There's a easier way to crack this...

1! = 1 2! = 2 3! = 6 4! = 24 5! = 120 Now, all figures after 5! will have 0 in their unit digit (720 on 6!, 5040 on 7! etc.) so, all that we have to look into is the unit's place in the answer!

1+2+6+4 = 13 so, the answer should end with 3. Pick your answer! _________________

I think that if I meet this on the real Gmat, I must waste 10 minute, even 1 hour 15 minutes more!

how about 15 seconds??? answer is B just look at the unit digit 1!=1 2!=2 3!=6 4!=4 5!=0..after this all numbers will have a 2 and 5..and thus unit digit for all of them is 0..

1+2+6+4=13..luckily 13, 3 is only one of the ans choices..

hello, Can somebody explain /explain whats wrong with my method:

[(1+10!)/2] *10 ( average * number of terms)

i am getting 5 as last unit digit ???

You can apply the formula above: \(Sum=\frac{first+last}{2}*# \ of \ terms\), the mean multiplied by the number of terms for evenly spaced set (aka arithmetic progression).
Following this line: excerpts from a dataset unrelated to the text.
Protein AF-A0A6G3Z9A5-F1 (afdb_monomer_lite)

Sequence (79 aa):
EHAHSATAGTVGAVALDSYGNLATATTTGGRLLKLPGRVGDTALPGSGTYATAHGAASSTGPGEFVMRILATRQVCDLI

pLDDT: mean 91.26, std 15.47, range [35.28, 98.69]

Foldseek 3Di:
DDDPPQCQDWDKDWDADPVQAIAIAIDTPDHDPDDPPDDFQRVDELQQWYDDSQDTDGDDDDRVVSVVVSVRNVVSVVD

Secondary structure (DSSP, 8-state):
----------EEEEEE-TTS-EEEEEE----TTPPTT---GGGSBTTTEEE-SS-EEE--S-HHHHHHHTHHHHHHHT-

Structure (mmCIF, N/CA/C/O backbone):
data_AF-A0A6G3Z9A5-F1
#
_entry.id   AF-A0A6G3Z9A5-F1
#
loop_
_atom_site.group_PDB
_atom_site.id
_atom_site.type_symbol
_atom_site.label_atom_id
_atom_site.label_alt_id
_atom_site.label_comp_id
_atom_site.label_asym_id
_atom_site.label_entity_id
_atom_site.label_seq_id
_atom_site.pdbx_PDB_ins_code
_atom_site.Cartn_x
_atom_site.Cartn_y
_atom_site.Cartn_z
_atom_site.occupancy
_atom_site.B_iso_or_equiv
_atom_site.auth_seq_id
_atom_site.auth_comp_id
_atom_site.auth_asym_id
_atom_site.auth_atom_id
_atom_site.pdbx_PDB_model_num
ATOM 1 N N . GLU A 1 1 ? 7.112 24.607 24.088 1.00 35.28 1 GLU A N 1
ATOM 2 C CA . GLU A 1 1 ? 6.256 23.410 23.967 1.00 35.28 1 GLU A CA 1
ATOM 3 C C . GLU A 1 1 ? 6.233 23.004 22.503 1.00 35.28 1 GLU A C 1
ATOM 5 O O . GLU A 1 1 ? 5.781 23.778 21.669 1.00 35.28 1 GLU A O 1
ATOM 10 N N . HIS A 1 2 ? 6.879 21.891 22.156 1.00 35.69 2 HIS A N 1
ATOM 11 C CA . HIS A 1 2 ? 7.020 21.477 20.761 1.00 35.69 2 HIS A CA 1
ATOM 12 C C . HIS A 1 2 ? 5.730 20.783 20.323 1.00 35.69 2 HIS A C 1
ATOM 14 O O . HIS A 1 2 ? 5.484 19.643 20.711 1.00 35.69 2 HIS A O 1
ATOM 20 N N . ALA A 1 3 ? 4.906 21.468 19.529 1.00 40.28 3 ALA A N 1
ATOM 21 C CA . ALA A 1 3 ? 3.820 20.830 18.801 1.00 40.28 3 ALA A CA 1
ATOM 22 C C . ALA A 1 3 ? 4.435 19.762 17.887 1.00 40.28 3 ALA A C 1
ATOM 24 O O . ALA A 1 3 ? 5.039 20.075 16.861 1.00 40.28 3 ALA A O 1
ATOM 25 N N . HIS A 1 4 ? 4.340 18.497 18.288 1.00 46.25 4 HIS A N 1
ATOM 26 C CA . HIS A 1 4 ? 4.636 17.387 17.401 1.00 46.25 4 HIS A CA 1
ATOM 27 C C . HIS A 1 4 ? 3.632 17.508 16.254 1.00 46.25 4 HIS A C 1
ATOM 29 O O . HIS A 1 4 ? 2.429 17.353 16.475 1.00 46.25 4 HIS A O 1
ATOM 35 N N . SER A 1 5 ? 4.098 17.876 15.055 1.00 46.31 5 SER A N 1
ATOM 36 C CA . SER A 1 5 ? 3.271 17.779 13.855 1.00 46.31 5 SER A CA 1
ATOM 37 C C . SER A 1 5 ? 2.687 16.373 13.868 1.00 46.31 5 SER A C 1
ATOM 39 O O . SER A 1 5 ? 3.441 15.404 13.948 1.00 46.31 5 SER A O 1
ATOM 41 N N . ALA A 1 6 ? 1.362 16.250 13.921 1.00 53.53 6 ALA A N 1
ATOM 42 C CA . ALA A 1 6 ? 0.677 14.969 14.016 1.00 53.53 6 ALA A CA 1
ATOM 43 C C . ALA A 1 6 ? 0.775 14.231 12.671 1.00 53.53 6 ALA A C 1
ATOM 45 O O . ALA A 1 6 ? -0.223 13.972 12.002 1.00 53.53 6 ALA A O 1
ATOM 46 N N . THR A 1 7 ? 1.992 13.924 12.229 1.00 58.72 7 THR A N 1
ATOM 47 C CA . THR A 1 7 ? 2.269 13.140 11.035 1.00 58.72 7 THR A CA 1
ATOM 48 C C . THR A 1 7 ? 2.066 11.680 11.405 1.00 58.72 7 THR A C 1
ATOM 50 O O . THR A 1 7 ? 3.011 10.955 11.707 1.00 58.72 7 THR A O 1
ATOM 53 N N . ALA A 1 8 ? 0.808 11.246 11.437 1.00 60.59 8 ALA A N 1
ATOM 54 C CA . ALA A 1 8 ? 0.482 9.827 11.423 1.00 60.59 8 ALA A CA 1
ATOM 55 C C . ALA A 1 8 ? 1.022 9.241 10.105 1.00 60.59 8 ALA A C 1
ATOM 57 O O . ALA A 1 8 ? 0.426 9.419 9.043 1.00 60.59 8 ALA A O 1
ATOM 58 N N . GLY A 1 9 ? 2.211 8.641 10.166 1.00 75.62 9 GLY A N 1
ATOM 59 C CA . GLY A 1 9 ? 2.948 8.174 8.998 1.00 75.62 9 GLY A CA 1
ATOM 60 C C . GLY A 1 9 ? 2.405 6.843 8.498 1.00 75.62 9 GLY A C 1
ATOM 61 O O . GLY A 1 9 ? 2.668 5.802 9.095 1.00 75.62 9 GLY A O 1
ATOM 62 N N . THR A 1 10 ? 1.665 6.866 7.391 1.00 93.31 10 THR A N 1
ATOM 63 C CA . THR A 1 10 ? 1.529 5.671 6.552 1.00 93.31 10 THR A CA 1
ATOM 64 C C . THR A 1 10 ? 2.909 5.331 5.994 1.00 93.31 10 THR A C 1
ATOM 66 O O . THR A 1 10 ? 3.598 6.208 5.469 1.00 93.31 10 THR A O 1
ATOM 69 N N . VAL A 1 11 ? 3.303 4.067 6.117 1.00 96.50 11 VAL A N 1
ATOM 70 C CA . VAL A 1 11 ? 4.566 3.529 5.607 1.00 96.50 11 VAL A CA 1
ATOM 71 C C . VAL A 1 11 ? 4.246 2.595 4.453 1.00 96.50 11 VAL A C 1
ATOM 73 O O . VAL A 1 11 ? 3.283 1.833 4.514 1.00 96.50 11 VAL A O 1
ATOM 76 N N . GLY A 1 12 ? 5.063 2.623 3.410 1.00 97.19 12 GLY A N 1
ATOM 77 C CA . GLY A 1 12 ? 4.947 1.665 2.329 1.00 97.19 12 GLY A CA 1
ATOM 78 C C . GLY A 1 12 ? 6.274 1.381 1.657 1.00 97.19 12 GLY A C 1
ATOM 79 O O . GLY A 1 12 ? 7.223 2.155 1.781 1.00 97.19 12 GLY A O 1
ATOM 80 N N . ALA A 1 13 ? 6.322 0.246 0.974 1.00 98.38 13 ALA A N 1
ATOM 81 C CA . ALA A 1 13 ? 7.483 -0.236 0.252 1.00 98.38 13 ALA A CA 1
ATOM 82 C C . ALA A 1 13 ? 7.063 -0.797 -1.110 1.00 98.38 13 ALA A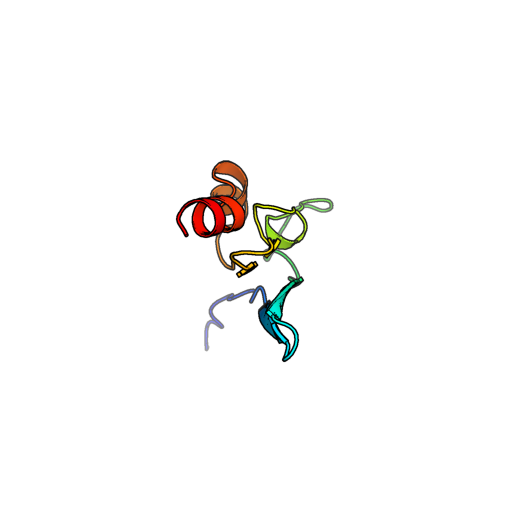 C 1
ATOM 84 O O . ALA A 1 13 ? 5.969 -1.344 -1.276 1.00 98.38 13 ALA A O 1
ATOM 85 N N . VAL A 1 14 ? 7.962 -0.660 -2.077 1.00 98.44 14 VAL A N 1
ATOM 86 C CA . VAL A 1 14 ? 7.895 -1.255 -3.414 1.00 98.44 14 VAL A CA 1
ATOM 87 C C . VAL A 1 14 ? 9.218 -1.968 -3.664 1.00 98.44 14 VAL A C 1
ATOM 89 O O . VAL A 1 14 ? 10.271 -1.462 -3.275 1.00 98.44 14 VAL A O 1
ATOM 92 N N . ALA A 1 15 ? 9.167 -3.147 -4.273 1.00 98.56 15 ALA A N 1
ATOM 93 C CA . ALA A 1 15 ? 10.346 -3.950 -4.565 1.00 98.56 15 ALA A CA 1
ATOM 94 C C . ALA A 1 15 ? 10.229 -4.604 -5.945 1.00 98.56 15 ALA A C 1
ATOM 96 O O . ALA A 1 15 ? 9.136 -4.983 -6.366 1.00 98.56 15 ALA A O 1
ATOM 97 N N . LEU A 1 16 ? 11.377 -4.741 -6.609 1.00 98.50 16 LEU A N 1
ATOM 98 C CA . LEU A 1 16 ? 11.582 -5.514 -7.830 1.00 98.50 16 LEU A CA 1
ATOM 99 C C . LEU A 1 16 ? 12.601 -6.607 -7.504 1.00 98.50 16 LEU A C 1
ATOM 101 O O . LEU A 1 16 ? 13.702 -6.291 -7.046 1.00 98.50 16 LEU A O 1
ATOM 105 N N . ASP A 1 17 ? 12.234 -7.871 -7.692 1.00 98.44 17 ASP A N 1
ATOM 106 C CA . ASP A 1 17 ? 13.162 -8.983 -7.485 1.00 98.44 17 ASP A CA 1
ATOM 107 C C . ASP A 1 17 ? 14.043 -9.254 -8.721 1.00 98.44 17 ASP A C 1
ATOM 109 O O . ASP A 1 17 ? 13.875 -8.665 -9.791 1.00 98.44 17 ASP A O 1
ATOM 113 N N . SER A 1 18 ? 15.007 -10.169 -8.583 1.00 98.38 18 SER A N 1
ATOM 114 C CA . SER A 1 18 ? 15.927 -10.546 -9.666 1.00 98.38 18 SER A CA 1
ATOM 115 C C . SER A 1 18 ? 15.269 -11.310 -10.821 1.00 98.38 18 SER A C 1
ATOM 117 O O . SER A 1 18 ? 15.900 -11.485 -11.860 1.00 98.38 18 SER A O 1
ATOM 119 N N . TYR A 1 19 ? 14.039 -11.794 -10.641 1.00 98.25 19 TYR A N 1
ATOM 120 C CA . TYR A 1 19 ? 13.252 -12.474 -11.672 1.00 98.25 19 TYR A CA 1
ATOM 121 C C . TYR A 1 19 ? 12.329 -11.509 -12.426 1.00 98.25 19 TYR A C 1
ATOM 123 O O . TYR A 1 19 ? 11.638 -11.929 -13.352 1.00 98.25 19 TYR A O 1
ATOM 131 N N . GLY A 1 20 ? 12.325 -10.225 -12.058 1.00 97.69 20 GLY A N 1
ATOM 132 C CA . GLY A 1 20 ? 11.474 -9.211 -12.665 1.00 97.69 20 GLY A CA 1
ATOM 133 C C . GLY A 1 20 ? 10.088 -9.090 -12.026 1.00 97.69 20 GLY A C 1
ATOM 134 O O . GLY A 1 20 ? 9.236 -8.405 -12.588 1.00 97.69 20 GLY A O 1
ATOM 135 N N . ASN A 1 21 ? 9.832 -9.723 -10.874 1.00 98.50 21 ASN A N 1
ATOM 136 C CA . ASN A 1 21 ? 8.546 -9.600 -10.191 1.00 98.50 21 ASN A CA 1
ATOM 137 C C . ASN A 1 21 ? 8.486 -8.316 -9.366 1.00 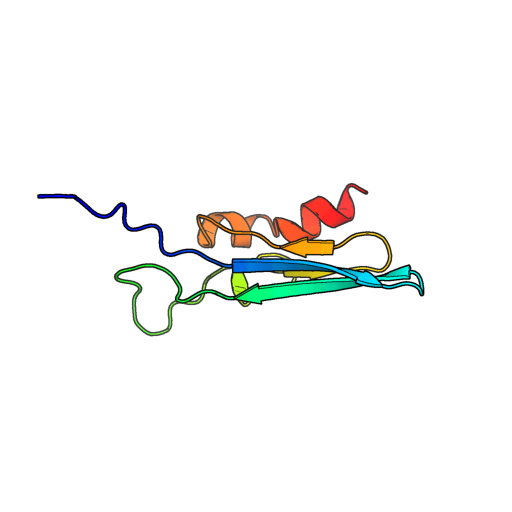98.50 21 ASN A C 1
ATOM 139 O O . ASN A 1 21 ? 9.400 -8.002 -8.599 1.00 98.50 21 ASN A O 1
ATOM 143 N N . LEU A 1 22 ? 7.360 -7.616 -9.476 1.00 98.50 22 LEU A N 1
ATOM 144 C CA . LEU A 1 22 ? 7.059 -6.424 -8.697 1.00 98.50 22 LEU A CA 1
ATOM 145 C C . LEU A 1 22 ? 6.138 -6.755 -7.525 1.00 98.50 22 LEU A C 1
ATOM 147 O O . LEU A 1 22 ? 5.146 -7.470 -7.668 1.00 98.50 22 LEU A O 1
ATOM 151 N N . ALA A 1 23 ? 6.443 -6.179 -6.367 1.00 98.50 23 ALA A N 1
ATOM 152 C CA . ALA A 1 23 ? 5.619 -6.283 -5.174 1.00 98.50 23 ALA A CA 1
ATOM 153 C C . ALA A 1 23 ? 5.528 -4.938 -4.452 1.00 98.50 23 ALA A C 1
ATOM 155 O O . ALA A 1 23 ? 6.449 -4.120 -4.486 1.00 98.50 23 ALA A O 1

But as in the sequence given (1!, 2!, 3!, ..., 10!) the difference between any two successive terms is not the same then we don't have evenly spaced set (arithmetic progression) and thus can not apply this formula.
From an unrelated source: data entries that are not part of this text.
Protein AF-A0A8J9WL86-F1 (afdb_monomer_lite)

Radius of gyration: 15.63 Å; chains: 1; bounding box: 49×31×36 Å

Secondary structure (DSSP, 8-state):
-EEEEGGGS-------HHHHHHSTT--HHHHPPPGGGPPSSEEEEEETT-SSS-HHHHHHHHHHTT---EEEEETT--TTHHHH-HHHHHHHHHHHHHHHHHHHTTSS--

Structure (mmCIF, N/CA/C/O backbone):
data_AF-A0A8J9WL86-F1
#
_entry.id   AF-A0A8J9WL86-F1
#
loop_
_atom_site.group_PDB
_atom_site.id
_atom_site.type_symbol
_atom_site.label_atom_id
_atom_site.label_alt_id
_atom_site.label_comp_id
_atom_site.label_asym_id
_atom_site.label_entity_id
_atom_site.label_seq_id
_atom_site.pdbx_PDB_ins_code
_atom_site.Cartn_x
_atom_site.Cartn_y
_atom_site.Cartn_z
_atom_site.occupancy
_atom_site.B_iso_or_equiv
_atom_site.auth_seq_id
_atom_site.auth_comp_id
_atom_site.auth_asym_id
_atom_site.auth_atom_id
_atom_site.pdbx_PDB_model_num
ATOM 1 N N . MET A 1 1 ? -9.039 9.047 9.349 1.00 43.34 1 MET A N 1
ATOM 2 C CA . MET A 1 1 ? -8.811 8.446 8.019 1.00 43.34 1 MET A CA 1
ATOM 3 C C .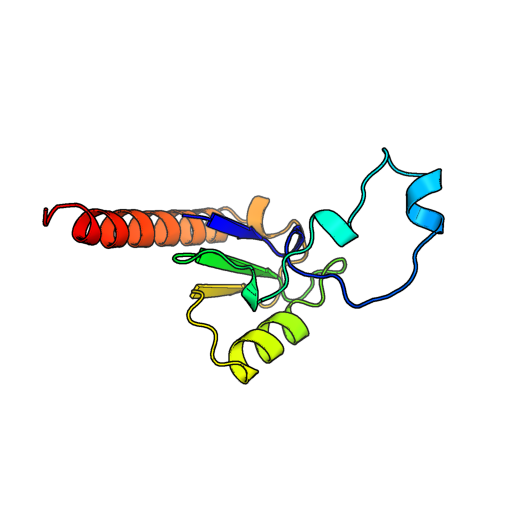 MET A 1 1 ? -7.428 8.841 7.543 1.00 43.34 1 MET A C 1
ATOM 5 O O . MET A 1 1 ? -7.197 10.025 7.327 1.00 43.34 1 MET A O 1
ATOM 9 N N . CYS A 1 2 ? -6.526 7.873 7.409 1.00 45.03 2 CYS A N 1
ATOM 10 C CA . CYS A 1 2 ? -5.208 8.075 6.812 1.00 45.03 2 CYS A CA 1
ATOM 11 C C . CYS A 1 2 ? -5.069 7.153 5.598 1.00 45.03 2 CYS A C 1
ATOM 1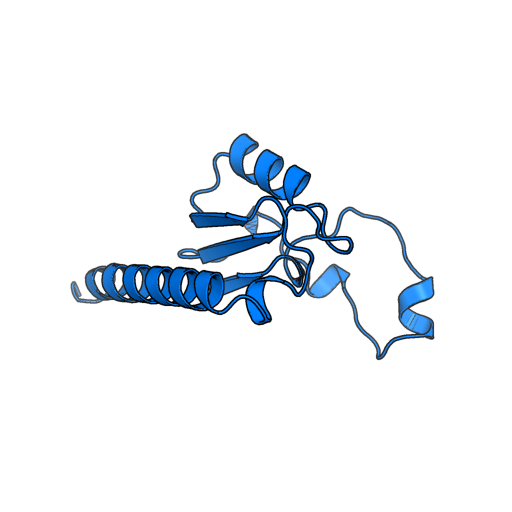3 O O . CYS A 1 2 ? -5.461 5.988 5.660 1.00 45.03 2 CYS A O 1
ATOM 15 N N . VAL A 1 3 ? -4.561 7.693 4.491 1.00 51.84 3 VAL A N 1
ATOM 16 C CA . VAL A 1 3 ? -4.180 6.909 3.313 1.00 51.84 3 VAL A CA 1
ATOM 17 C C . VAL A 1 3 ? -2.666 6.943 3.270 1.00 51.84 3 VAL A C 1
ATOM 19 O O . VAL A 1 3 ? -2.080 7.983 2.969 1.00 51.84 3 VAL A O 1
ATOM 22 N N . ALA A 1 4 ? -2.045 5.821 3.609 1.00 57.66 4 ALA A N 1
ATOM 23 C CA . ALA A 1 4 ? -0.607 5.673 3.517 1.00 57.66 4 ALA A CA 1
ATOM 24 C C . ALA A 1 4 ? -0.272 4.990 2.187 1.00 57.66 4 ALA A C 1
ATOM 26 O O . ALA A 1 4 ? -0.816 3.944 1.836 1.00 57.66 4 ALA A O 1
ATOM 27 N N . THR A 1 5 ? 0.612 5.607 1.415 1.00 57.00 5 THR A N 1
ATOM 28 C CA . THR A 1 5 ? 1.269 4.959 0.275 1.00 57.00 5 THR A CA 1
ATOM 29 C C . THR A 1 5 ? 2.633 4.456 0.717 1.00 57.00 5 THR A C 1
ATOM 31 O O . THR A 1 5 ? 3.175 4.978 1.693 1.00 57.00 5 THR A O 1
ATOM 34 N N . ASP A 1 6 ? 3.201 3.511 -0.031 1.00 46.28 6 ASP A N 1
ATOM 35 C CA . ASP A 1 6 ? 4.532 2.921 0.165 1.00 46.28 6 ASP A CA 1
ATOM 36 C C . ASP A 1 6 ? 5.573 3.869 0.806 1.00 46.28 6 ASP A C 1
ATOM 38 O O . ASP A 1 6 ? 6.235 3.501 1.773 1.00 46.28 6 ASP A O 1
ATOM 42 N N . ALA A 1 7 ? 5.657 5.125 0.344 1.00 48.97 7 ALA A N 1
ATOM 43 C CA . ALA A 1 7 ? 6.588 6.152 0.828 1.00 48.97 7 ALA A CA 1
ATOM 44 C C . ALA A 1 7 ? 6.598 6.432 2.349 1.00 48.97 7 ALA A C 1
ATOM 46 O O . ALA A 1 7 ? 7.594 6.953 2.845 1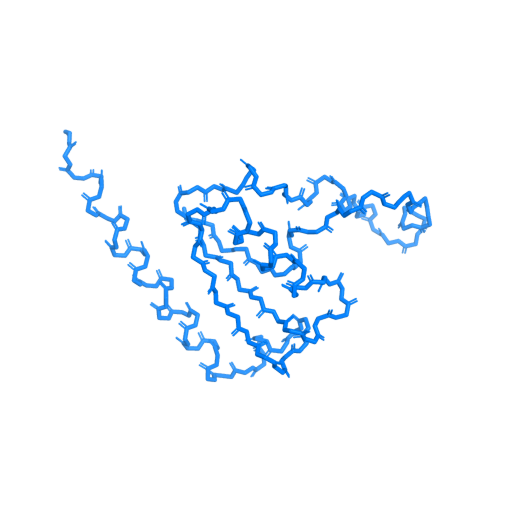.00 48.97 7 ALA A O 1
ATOM 47 N N . LEU A 1 8 ? 5.517 6.145 3.082 1.00 52.59 8 LEU A N 1
ATOM 48 C CA . LEU A 1 8 ? 5.346 6.573 4.481 1.00 52.59 8 LEU A CA 1
ATOM 49 C C . LEU A 1 8 ? 5.692 5.502 5.529 1.00 52.59 8 LEU A C 1
ATOM 51 O O . LEU A 1 8 ? 5.650 5.786 6.722 1.00 52.59 8 LEU A O 1
ATOM 55 N N . LEU A 1 9 ? 6.015 4.270 5.121 1.00 51.00 9 LEU A N 1
ATOM 56 C CA . LEU A 1 9 ? 5.966 3.116 6.033 1.00 51.00 9 LEU A CA 1
ATOM 57 C C . LEU A 1 9 ? 7.268 2.334 6.202 1.00 51.00 9 LEU A C 1
ATOM 59 O O . LEU A 1 9 ? 7.258 1.272 6.822 1.00 51.00 9 LEU A O 1
ATOM 63 N N . TYR A 1 10 ? 8.396 2.810 5.668 1.00 47.41 10 TYR A N 1
ATOM 64 C CA . TYR A 1 10 ? 9.623 2.019 5.735 1.00 47.41 10 TYR A CA 1
ATOM 65 C C . TYR A 1 10 ? 10.869 2.784 6.174 1.00 47.41 10 TYR A C 1
ATOM 67 O O . TYR A 1 10 ? 11.569 3.403 5.375 1.00 47.41 10 TYR A O 1
ATOM 75 N N . ALA A 1 11 ? 11.221 2.592 7.447 1.00 43.09 11 ALA A N 1
ATOM 76 C CA . ALA A 1 11 ? 12.579 2.744 7.949 1.00 43.09 11 ALA A CA 1
ATOM 77 C C . ALA A 1 11 ? 13.019 1.446 8.644 1.00 43.09 11 ALA A C 1
ATOM 79 O O . ALA A 1 11 ? 12.872 1.296 9.852 1.00 43.09 11 ALA A O 1
ATOM 80 N N . GLN A 1 12 ? 13.639 0.516 7.909 1.00 39.16 12 GLN A N 1
ATOM 81 C CA . GLN A 1 12 ? 14.602 -0.370 8.567 1.00 39.16 12 GLN A CA 1
ATOM 82 C C . GLN A 1 12 ? 15.892 0.411 8.819 1.00 39.16 12 GLN A C 1
ATOM 84 O O . GLN A 1 12 ? 16.415 1.077 7.926 1.00 39.16 12 GLN A O 1
ATOM 89 N N . GLY A 1 13 ? 16.379 0.344 10.059 1.00 43.94 13 GLY A N 1
ATOM 90 C CA . GLY A 1 13 ? 17.513 1.102 10.580 1.00 43.94 13 GLY A CA 1
ATOM 91 C C . GLY A 1 13 ? 18.824 0.927 9.809 1.00 43.94 13 GLY A C 1
ATOM 92 O O . GLY A 1 13 ? 19.722 0.221 10.254 1.00 43.94 13 GLY A O 1
ATOM 93 N N . PHE A 1 14 ? 18.984 1.664 8.711 1.00 41.31 14 PHE A N 1
ATOM 94 C CA . PHE A 1 14 ? 20.265 1.903 8.055 1.00 41.31 14 PHE A CA 1
ATOM 95 C C . PHE A 1 14 ? 20.650 3.377 8.192 1.00 41.31 14 PHE A C 1
ATOM 97 O O . PHE A 1 14 ? 20.072 4.267 7.564 1.00 41.31 14 PHE A O 1
ATOM 104 N N . ARG A 1 15 ? 21.665 3.638 9.027 1.00 44.88 15 ARG A N 1
ATOM 105 C CA . ARG A 1 15 ? 22.325 4.945 9.175 1.00 44.88 15 ARG A CA 1
ATOM 106 C C . ARG A 1 15 ? 22.691 5.518 7.802 1.00 44.88 15 ARG A C 1
ATOM 108 O O . ARG A 1 15 ? 23.710 5.150 7.228 1.00 44.88 15 ARG A O 1
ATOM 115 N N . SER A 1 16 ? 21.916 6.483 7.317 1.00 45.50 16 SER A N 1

As for the solution: What is 1!+2!+...+10! ? A. 4,037,910 B. 4,037,913 C. 4,037,915 D. 4,037,916 E. 4,037,918

For any integer \(n\) more than or equal to 5 the units digit of \(n!\) will be zero as \(n!\), in this case, will contain at least one 2 and 5 which when multiplied will give a trailing zero. So terms from 5! to 10! will have zero as their units digit. 1!+2!+3!+4!=1+2+6+24=33 so the whole sum will have 3 as the units digit. Only option B offers a number with 3 as its units digit.

Thanks to another GMAT Club member, I have just discovered this valuable topic, yet it had no discussion for over a year. I am now bumping it up - doing my job. I think you may find it valuable (esp those replies with Kudos).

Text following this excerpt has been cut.